Load Balancer performance

I’ve set up a new Rancher cluster. 3 t2.small RancherOS nodes in AWS with an ELB directing traffic over to port 80 across the 3 nodes, which is the Rancher HAProxy LB, configured to direct requests over to the application containers (WordPress, in my case).

I did some testing using SwitchyOmega in Chrome with a PAC file to route traffic over for the same site to the ELB, HAProxy, and the direct container. I have the Chrome developer tools open to the timeline, and I manually refresh after I adjust the PAC file to switch the target so I can see the load time. I’m seeing some pretty unhappy results:

ELB - 4.1m
HAProxy - 1.8m
Container - 1.97s

I can accept that since this is a testing setup the ELB will underperform, as I know it scales behind the scenes to handle the kind of traffic that it’s getting. But a 54x speed difference between going through the HAProxy container to the actual Nginx WordPress container? That’s amazingly bad. I had thought that the slow performance I was seeing was due to downsizing the new cluster to t2.small nodes, but I discussed with vincent99 on IRC and confirmed that my credit balance was fine on the t2 nodes, so CPU shouldn’t be an issue. The other stack I have, I have a virtual F5 EC2 instance to direct traffic over to the containers directly, which bypasses both the ELB and HAProxy components of the new setup.

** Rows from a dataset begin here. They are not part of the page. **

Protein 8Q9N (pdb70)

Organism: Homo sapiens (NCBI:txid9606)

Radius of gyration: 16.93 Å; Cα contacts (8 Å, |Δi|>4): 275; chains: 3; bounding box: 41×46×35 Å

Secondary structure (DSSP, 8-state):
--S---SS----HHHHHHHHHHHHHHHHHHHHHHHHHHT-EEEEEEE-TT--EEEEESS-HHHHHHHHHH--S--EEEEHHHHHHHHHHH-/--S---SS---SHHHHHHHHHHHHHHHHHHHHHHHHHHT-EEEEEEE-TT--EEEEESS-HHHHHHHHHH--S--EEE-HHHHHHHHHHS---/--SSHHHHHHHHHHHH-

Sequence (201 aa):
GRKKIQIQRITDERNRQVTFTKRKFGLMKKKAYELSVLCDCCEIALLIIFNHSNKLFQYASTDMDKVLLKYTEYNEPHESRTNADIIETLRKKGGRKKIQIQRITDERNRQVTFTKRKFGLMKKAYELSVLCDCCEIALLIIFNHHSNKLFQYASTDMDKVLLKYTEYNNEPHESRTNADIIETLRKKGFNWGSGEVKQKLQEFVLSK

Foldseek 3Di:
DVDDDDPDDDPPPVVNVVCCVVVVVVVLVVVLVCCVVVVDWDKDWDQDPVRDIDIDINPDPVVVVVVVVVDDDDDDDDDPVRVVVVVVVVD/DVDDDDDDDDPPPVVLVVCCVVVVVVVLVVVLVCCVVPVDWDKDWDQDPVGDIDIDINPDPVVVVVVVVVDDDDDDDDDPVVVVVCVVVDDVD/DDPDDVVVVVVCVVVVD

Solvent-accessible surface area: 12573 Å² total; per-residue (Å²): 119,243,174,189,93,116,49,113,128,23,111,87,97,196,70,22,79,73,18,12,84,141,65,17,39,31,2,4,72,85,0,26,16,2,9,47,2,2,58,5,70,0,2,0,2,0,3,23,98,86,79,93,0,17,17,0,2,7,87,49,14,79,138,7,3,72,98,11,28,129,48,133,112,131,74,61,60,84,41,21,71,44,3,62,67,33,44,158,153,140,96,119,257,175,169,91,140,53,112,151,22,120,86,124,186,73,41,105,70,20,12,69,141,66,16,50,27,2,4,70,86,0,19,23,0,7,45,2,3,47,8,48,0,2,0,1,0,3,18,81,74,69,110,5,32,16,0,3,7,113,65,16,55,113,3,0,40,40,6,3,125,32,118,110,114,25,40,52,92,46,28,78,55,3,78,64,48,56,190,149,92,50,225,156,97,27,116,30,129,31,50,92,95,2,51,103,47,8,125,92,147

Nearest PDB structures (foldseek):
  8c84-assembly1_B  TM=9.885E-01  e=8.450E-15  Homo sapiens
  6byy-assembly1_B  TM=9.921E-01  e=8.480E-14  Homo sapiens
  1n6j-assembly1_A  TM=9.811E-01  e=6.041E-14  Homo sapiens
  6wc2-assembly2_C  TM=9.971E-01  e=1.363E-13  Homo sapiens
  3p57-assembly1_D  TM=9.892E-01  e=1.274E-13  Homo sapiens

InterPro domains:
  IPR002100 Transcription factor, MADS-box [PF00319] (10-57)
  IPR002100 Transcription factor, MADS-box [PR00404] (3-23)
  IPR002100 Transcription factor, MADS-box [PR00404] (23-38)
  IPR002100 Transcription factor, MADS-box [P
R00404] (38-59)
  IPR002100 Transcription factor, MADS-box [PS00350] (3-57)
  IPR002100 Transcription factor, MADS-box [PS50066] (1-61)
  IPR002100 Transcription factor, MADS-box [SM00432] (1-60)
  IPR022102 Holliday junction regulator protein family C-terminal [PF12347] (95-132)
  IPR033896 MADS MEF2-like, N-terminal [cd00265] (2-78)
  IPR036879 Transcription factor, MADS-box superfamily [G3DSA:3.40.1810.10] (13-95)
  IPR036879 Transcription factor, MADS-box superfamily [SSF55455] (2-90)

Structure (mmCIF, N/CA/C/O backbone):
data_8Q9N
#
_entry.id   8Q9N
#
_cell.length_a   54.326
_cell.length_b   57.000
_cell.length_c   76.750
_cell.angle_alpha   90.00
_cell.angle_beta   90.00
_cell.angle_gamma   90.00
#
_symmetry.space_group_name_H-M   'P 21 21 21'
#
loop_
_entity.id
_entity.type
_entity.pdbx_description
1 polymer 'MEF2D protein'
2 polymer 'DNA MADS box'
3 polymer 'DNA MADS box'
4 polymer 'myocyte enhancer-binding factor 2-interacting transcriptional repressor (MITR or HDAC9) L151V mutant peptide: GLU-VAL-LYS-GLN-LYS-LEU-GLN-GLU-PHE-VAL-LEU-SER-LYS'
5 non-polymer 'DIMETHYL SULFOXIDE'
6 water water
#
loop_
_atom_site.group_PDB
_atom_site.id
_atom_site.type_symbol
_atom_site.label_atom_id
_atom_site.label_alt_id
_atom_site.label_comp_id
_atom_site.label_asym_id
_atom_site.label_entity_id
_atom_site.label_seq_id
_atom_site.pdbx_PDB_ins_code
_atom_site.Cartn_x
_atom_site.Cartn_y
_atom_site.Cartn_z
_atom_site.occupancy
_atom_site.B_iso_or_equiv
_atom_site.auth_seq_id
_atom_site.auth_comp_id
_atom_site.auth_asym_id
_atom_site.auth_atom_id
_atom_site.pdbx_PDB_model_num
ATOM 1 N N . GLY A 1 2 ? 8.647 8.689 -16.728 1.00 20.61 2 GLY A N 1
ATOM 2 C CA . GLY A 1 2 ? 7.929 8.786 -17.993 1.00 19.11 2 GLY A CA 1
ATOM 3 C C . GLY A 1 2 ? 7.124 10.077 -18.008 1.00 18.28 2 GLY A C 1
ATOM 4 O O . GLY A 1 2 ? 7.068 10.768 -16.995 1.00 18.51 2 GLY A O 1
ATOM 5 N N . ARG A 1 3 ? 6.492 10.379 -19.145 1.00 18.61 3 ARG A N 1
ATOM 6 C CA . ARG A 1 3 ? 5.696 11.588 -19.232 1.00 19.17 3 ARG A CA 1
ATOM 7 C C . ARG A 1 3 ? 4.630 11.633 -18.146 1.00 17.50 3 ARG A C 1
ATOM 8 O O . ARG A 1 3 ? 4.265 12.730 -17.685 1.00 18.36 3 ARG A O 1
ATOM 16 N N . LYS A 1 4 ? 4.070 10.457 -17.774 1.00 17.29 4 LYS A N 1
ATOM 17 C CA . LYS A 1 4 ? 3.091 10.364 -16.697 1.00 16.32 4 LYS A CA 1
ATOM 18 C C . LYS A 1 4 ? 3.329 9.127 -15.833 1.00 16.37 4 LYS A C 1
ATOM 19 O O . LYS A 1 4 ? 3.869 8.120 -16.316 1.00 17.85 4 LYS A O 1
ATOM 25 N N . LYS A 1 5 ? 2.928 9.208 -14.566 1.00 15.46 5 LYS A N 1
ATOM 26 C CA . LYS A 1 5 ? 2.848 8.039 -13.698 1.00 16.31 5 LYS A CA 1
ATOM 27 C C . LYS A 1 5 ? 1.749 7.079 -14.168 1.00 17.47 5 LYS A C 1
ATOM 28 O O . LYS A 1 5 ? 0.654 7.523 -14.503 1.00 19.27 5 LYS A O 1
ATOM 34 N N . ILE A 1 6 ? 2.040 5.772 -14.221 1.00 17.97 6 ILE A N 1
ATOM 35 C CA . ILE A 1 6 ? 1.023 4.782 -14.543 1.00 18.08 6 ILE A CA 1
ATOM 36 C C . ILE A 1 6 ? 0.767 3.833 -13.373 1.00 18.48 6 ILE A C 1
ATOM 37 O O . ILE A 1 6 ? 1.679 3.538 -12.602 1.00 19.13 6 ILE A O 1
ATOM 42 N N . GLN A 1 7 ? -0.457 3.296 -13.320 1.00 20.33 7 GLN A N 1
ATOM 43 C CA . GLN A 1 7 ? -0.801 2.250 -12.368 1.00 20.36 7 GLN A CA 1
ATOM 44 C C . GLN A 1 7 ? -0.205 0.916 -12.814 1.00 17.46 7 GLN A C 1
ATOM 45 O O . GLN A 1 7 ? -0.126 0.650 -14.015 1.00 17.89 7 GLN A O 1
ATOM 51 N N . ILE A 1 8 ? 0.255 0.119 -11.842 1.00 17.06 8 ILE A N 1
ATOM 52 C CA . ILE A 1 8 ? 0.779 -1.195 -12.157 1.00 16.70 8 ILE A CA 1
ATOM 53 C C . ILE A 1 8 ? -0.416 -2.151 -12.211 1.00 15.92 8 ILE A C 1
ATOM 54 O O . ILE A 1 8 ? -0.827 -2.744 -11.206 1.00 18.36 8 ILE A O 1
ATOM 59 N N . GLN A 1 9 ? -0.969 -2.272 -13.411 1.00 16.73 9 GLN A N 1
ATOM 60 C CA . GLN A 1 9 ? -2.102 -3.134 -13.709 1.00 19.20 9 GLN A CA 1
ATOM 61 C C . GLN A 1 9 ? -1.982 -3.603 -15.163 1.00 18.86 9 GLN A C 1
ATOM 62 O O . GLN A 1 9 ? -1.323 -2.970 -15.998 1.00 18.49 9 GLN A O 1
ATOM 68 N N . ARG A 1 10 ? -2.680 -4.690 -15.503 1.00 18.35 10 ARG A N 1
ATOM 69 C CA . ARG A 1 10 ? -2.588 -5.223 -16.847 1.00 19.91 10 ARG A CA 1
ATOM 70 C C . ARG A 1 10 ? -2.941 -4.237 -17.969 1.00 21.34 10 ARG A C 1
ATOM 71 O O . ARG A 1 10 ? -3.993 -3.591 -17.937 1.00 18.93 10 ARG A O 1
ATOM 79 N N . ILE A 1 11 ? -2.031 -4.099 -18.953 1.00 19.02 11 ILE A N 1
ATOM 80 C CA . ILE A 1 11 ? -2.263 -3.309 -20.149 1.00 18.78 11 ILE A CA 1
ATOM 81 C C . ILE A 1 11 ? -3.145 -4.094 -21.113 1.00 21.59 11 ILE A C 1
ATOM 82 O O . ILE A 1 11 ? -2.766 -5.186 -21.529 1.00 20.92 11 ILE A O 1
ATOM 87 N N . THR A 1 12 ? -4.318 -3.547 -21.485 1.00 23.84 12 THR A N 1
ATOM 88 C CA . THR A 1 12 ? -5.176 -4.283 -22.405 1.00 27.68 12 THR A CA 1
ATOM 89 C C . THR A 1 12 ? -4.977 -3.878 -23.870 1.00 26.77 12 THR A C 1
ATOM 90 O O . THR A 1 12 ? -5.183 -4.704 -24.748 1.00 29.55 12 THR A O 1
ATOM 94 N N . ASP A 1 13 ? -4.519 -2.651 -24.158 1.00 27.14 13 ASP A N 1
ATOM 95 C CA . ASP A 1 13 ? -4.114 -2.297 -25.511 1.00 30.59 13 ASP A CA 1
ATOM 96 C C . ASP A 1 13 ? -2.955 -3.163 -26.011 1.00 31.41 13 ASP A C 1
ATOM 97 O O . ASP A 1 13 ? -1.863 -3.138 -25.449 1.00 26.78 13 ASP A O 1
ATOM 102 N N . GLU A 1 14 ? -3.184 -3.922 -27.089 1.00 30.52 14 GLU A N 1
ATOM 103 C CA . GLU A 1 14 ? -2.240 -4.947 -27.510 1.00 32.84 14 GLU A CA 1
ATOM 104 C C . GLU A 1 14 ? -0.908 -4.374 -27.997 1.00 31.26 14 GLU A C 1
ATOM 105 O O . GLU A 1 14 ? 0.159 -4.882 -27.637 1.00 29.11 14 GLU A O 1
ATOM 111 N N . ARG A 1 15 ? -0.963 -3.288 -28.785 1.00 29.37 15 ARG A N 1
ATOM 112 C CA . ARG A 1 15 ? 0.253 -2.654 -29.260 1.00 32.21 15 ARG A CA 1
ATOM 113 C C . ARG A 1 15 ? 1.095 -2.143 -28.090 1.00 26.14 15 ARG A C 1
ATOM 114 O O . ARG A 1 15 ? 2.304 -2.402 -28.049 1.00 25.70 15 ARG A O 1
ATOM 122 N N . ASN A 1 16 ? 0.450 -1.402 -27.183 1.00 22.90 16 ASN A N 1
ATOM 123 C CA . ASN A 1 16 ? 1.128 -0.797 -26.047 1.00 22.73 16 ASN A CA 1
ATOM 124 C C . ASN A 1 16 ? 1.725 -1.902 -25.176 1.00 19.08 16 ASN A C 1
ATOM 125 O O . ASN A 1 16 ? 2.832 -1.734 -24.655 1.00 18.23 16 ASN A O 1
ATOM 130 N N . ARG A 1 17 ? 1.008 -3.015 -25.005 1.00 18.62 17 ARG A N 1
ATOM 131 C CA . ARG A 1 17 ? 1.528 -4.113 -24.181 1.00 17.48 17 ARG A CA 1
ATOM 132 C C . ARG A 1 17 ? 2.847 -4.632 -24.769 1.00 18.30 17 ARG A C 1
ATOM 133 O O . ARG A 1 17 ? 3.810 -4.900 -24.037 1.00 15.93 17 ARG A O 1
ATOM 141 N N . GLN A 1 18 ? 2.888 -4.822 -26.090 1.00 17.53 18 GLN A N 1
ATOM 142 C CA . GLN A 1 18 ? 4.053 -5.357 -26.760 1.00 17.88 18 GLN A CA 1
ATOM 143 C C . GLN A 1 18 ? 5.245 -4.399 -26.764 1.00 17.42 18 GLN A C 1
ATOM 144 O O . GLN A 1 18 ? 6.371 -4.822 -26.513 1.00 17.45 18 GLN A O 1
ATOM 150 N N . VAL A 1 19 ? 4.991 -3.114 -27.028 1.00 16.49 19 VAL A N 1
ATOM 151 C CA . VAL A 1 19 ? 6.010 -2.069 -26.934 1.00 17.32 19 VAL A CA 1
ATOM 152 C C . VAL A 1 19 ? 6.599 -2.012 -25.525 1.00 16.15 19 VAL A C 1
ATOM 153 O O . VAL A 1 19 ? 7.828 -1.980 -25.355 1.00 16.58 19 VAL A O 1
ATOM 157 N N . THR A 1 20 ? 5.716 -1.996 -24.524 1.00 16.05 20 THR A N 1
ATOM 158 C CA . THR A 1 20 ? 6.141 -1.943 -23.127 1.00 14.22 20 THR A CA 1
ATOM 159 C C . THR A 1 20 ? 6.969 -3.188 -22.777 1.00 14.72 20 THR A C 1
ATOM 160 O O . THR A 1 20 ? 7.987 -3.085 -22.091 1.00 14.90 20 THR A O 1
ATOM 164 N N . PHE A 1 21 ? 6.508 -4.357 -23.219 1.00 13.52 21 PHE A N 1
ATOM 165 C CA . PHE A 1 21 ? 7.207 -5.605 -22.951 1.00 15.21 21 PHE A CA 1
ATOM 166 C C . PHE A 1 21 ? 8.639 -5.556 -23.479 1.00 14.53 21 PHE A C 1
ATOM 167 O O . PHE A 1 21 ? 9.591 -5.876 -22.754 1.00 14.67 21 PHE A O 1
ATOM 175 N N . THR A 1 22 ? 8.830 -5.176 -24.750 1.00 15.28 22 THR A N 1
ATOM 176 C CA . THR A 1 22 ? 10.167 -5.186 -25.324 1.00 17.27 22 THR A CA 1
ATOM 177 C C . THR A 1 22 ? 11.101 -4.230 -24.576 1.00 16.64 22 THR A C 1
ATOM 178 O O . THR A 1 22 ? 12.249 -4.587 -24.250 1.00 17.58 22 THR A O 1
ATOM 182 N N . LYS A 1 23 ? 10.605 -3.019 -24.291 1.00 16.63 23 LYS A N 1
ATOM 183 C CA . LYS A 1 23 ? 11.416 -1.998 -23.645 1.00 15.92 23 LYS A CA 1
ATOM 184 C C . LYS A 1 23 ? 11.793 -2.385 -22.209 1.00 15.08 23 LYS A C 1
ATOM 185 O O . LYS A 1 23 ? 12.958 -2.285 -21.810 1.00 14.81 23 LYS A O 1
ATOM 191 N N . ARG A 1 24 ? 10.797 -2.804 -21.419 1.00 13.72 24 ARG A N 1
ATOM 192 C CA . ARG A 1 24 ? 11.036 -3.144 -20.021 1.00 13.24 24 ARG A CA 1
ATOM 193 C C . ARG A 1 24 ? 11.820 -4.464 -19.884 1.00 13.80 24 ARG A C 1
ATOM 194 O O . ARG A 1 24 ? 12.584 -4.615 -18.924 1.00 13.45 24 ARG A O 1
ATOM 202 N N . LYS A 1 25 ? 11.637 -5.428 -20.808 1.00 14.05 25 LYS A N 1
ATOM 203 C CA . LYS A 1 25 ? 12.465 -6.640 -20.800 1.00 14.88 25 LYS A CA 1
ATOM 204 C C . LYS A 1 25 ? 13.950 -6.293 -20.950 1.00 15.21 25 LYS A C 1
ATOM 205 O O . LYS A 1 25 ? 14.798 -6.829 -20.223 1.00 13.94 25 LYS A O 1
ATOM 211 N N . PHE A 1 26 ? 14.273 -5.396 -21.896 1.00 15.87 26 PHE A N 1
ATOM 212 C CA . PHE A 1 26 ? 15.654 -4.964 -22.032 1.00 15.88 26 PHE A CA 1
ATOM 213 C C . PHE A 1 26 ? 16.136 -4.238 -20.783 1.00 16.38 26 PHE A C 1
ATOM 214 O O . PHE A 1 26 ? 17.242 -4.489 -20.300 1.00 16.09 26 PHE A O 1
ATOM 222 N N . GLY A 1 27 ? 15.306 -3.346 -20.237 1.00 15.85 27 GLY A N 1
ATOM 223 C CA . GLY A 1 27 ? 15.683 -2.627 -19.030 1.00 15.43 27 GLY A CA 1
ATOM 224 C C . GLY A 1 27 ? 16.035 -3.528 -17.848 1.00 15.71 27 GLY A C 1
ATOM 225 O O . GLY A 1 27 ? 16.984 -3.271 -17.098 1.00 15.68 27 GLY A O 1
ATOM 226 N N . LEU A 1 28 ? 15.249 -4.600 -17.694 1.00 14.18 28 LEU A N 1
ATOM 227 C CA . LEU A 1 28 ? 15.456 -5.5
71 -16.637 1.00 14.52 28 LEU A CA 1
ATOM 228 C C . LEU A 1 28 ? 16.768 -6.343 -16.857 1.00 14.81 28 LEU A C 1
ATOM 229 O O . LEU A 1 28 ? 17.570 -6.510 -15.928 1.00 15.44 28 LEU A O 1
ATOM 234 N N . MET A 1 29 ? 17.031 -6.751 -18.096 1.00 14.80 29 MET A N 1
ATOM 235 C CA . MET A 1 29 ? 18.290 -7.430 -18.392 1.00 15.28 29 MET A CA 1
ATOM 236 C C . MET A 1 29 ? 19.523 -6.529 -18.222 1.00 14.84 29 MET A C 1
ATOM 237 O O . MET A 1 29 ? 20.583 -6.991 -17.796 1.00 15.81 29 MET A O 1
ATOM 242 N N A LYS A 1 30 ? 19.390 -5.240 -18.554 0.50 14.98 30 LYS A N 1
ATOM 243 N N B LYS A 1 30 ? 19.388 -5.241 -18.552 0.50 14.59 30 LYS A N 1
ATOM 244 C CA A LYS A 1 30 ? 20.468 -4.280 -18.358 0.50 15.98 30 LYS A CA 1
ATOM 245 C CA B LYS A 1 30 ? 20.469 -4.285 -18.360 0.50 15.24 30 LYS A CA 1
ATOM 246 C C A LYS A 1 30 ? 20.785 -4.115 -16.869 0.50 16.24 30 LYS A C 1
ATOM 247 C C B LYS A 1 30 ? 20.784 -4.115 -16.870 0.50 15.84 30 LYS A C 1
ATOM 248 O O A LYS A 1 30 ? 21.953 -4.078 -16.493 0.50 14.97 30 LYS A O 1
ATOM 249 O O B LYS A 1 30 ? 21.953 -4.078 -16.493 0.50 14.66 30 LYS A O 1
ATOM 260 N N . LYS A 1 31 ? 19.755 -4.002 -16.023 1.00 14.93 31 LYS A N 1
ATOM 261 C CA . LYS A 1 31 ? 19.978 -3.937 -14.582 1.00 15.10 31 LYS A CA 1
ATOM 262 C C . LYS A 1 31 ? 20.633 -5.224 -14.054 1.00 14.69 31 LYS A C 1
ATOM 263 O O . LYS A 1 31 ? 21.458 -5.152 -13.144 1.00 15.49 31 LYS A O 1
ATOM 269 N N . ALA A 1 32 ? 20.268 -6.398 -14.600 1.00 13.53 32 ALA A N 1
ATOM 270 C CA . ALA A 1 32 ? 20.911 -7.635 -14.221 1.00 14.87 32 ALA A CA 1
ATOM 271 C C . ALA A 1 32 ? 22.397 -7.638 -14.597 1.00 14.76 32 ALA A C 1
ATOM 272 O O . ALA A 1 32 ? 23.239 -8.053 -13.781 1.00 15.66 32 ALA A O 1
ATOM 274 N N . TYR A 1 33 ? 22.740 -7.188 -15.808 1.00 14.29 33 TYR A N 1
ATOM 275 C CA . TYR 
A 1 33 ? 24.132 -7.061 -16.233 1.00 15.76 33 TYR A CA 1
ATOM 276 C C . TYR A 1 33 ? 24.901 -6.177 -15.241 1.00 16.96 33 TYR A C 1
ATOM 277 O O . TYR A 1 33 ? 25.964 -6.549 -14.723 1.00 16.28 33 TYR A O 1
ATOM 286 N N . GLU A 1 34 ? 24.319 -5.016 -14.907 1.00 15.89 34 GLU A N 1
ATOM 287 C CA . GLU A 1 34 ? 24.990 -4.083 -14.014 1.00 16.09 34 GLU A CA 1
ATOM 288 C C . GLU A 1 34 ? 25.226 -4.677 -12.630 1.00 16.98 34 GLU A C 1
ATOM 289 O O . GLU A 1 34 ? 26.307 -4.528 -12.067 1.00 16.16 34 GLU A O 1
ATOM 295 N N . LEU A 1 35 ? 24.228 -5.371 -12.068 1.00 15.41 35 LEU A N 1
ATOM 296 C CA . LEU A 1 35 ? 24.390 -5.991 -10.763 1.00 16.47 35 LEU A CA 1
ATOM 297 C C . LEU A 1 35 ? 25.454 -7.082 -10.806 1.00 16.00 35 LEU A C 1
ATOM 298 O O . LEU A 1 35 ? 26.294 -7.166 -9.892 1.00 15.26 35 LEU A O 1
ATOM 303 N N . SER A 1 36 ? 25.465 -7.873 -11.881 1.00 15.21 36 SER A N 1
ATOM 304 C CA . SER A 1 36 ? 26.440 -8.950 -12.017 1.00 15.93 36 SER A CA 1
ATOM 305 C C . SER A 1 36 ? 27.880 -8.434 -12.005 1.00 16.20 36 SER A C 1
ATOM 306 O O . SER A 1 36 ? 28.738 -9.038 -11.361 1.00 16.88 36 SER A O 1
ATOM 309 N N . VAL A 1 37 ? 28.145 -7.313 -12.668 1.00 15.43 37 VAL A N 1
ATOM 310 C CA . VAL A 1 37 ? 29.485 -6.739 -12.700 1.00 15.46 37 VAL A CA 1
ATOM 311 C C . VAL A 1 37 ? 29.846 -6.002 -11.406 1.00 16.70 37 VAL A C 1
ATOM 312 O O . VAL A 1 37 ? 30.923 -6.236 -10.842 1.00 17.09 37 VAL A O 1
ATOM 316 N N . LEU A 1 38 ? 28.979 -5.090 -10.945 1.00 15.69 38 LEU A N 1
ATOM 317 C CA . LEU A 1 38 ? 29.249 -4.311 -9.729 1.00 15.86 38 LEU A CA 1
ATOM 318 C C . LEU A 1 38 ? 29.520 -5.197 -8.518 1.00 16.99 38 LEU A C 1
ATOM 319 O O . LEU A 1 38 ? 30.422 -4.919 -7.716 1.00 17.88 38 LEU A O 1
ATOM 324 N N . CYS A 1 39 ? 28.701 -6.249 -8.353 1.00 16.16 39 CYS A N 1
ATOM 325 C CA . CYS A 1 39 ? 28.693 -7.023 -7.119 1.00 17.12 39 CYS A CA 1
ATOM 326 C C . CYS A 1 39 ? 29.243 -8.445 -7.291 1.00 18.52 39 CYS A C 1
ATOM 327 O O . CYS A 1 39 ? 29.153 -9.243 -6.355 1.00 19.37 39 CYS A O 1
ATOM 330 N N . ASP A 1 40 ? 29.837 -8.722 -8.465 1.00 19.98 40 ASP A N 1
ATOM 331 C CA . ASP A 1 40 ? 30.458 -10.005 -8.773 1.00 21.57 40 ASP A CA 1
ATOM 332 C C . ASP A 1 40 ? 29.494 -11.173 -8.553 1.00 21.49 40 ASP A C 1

Any suggestions are welcome, as I would really like to be able to shut down that F5 instance and not have it show up on next month’s bill. But for right now, I’m thinking I need to keep it in place so that I can shut down the old m3.medium node that is on a Rancher 1.2.0 setup that seems to have choked during the upgrade. It’s several days later and I still see the “Upgrading environment” banner and other oddities.

I’m checking out Traefik now.

I’m a bit surprised that this thread hasn’t gotten any replies yet. I could really use some help on this front, please.

As I said on IRC there’s clearly something wrong, but I dunno what it is. I would be looking at tcpdump/wireshark on the haproxy container to see what’s coming in from the client and out to the target and back. You can also try running scale=1 on both the balancer and target service and scheduling them to the same host to eliminate the overlay network.

At 5000%+ it has to be something like packet loss, fragmentation, MTU mismatch, rate-limiting gone mad, connections never being closed and leaving no workers free, etc.